--- MATERIAL FOR THE TASK Enclosed Below ---

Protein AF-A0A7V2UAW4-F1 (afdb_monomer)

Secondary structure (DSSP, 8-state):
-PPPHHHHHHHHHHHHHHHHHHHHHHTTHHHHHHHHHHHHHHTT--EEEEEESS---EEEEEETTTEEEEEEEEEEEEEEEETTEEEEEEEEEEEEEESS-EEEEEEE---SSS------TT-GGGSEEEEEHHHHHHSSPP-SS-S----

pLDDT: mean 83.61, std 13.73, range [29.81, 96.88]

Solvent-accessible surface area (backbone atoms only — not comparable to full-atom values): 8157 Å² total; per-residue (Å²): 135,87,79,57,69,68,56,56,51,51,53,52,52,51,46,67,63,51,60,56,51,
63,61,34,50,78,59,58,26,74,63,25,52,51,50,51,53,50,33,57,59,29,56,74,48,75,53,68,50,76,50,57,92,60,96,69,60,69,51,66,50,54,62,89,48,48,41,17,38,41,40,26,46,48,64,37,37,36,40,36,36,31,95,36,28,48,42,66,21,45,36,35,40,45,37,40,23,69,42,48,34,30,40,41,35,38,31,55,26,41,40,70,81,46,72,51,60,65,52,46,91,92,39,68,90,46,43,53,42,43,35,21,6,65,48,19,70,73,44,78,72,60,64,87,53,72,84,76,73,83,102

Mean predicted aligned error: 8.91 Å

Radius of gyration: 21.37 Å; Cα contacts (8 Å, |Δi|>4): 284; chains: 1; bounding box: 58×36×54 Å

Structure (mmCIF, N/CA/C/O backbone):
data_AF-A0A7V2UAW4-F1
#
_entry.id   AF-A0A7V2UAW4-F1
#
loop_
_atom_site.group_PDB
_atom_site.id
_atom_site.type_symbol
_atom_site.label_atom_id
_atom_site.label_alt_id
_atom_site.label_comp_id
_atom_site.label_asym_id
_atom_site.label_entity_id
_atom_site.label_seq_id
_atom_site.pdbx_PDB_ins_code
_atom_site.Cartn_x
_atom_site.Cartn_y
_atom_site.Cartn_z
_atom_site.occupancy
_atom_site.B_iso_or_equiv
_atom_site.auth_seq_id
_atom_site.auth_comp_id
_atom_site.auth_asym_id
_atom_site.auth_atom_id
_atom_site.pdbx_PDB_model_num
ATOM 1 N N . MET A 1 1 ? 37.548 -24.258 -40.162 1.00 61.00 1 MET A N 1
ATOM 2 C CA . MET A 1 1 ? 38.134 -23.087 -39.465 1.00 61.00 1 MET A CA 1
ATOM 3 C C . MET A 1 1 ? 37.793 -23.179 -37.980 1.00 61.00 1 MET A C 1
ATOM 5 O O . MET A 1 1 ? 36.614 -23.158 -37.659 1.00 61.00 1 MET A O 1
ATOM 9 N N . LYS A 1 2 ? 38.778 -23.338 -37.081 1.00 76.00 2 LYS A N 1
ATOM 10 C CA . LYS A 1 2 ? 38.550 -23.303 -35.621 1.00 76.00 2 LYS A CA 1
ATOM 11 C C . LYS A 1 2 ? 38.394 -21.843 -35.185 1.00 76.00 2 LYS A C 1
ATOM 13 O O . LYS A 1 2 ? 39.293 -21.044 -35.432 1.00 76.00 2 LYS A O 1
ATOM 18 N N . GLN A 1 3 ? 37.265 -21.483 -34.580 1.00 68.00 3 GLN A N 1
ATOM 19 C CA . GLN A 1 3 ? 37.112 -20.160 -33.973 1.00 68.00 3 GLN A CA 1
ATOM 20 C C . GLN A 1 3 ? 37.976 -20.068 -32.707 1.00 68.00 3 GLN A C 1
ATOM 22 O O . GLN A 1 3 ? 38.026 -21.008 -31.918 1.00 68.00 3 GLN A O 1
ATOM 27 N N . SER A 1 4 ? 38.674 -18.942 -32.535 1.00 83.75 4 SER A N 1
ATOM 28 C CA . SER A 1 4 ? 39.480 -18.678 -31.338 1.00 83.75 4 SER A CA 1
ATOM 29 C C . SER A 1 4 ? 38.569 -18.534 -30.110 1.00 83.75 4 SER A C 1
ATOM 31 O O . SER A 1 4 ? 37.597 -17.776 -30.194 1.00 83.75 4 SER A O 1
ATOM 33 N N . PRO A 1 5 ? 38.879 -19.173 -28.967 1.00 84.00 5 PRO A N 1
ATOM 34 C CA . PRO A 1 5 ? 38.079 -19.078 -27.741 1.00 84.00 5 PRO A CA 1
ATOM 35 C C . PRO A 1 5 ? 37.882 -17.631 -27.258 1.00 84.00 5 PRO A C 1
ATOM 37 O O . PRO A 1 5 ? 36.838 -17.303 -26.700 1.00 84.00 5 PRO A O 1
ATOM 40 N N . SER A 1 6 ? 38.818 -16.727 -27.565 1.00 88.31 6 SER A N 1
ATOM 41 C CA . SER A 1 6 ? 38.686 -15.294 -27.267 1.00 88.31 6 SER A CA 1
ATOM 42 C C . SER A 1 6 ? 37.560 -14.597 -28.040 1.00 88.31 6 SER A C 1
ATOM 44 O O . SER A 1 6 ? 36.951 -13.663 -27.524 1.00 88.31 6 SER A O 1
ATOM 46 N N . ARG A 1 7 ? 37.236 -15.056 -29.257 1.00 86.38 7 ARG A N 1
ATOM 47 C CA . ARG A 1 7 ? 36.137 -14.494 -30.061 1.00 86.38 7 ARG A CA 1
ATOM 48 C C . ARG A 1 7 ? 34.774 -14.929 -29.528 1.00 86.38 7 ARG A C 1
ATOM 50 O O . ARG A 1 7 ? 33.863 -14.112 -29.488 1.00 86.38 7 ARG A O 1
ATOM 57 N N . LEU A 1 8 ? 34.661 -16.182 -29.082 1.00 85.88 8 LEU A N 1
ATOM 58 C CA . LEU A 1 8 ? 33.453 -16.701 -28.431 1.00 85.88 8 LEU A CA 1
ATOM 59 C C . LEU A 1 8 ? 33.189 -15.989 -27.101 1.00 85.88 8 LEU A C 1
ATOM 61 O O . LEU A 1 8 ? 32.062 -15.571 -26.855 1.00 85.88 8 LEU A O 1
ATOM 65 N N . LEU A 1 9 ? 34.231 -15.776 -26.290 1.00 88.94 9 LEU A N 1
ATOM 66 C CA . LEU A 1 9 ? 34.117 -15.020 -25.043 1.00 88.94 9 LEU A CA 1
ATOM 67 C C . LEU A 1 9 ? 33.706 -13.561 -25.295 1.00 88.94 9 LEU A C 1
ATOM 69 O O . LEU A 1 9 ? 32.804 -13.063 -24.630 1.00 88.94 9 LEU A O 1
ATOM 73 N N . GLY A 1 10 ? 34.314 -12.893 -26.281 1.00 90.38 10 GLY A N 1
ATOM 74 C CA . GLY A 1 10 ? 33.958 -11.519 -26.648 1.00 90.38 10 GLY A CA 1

--- End of Enclosed MATERIAL FOR THE TASK ---

* [REQUIRED ACTION]
From the line that contains "ATOM 44 O O" to the last line of the data, write out each line exactly and add nothing.

* [OUTPUT]
ATOM 44 O O . SER A 1 6 ? 36.951 -13.663 -27.524 1.00 88.31 6 SER A O 1
ATOM 46 N N . ARG A 1 7 ? 37.236 -15.056 -29.257 1.00 86.38 7 ARG A N 1
ATOM 47 C CA . ARG A 1 7 ? 36.137 -14.494 -30.061 1.00 86.38 7 ARG A CA 1
ATOM 48 C C . ARG A 1 7 ? 34.774 -14.929 -29.528 1.00 86.38 7 ARG A C 1
ATOM 50 O O . ARG A 1 7 ? 33.863 -14.112 -29.488 1.00 86.38 7 ARG A O 1
ATOM 57 N N . LEU A 1 8 ? 34.661 -16.182 -29.082 1.00 85.88 8 LEU A N 1
ATOM 58 C CA . LEU A 1 8 ? 33.453 -16.701 -28.431 1.00 85.88 8 LEU A CA 1
ATOM 59 C C . LEU A 1 8 ? 33.189 -15.989 -27.101 1.00 85.88 8 LEU A C 1
ATOM 61 O O . LEU A 1 8 ? 32.062 -15.571 -26.855 1.00 85.88 8 LEU A O 1
ATOM 65 N N . LEU A 1 9 ? 34.231 -15.776 -26.290 1.00 88.94 9 LEU A N 1
ATOM 66 C CA . LEU A 1 9 ? 34.117 -15.020 -25.043 1.00 88.94 9 LEU A CA 1
ATOM 67 C C . LEU A 1 9 ? 33.706 -13.561 -25.295 1.00 88.94 9 LEU A C 1
ATOM 69 O O . LEU A 1 9 ? 32.804 -13.063 -24.630 1.00 88.94 9 LEU A O 1
ATOM 73 N N . GLY A 1 10 ? 34.314 -12.893 -26.281 1.00 90.38 10 GLY A N 1
ATOM 74 C CA . GLY A 1 10 ? 33.958 -11.519 -26.648 1.00 90.38 10 GLY A CA 1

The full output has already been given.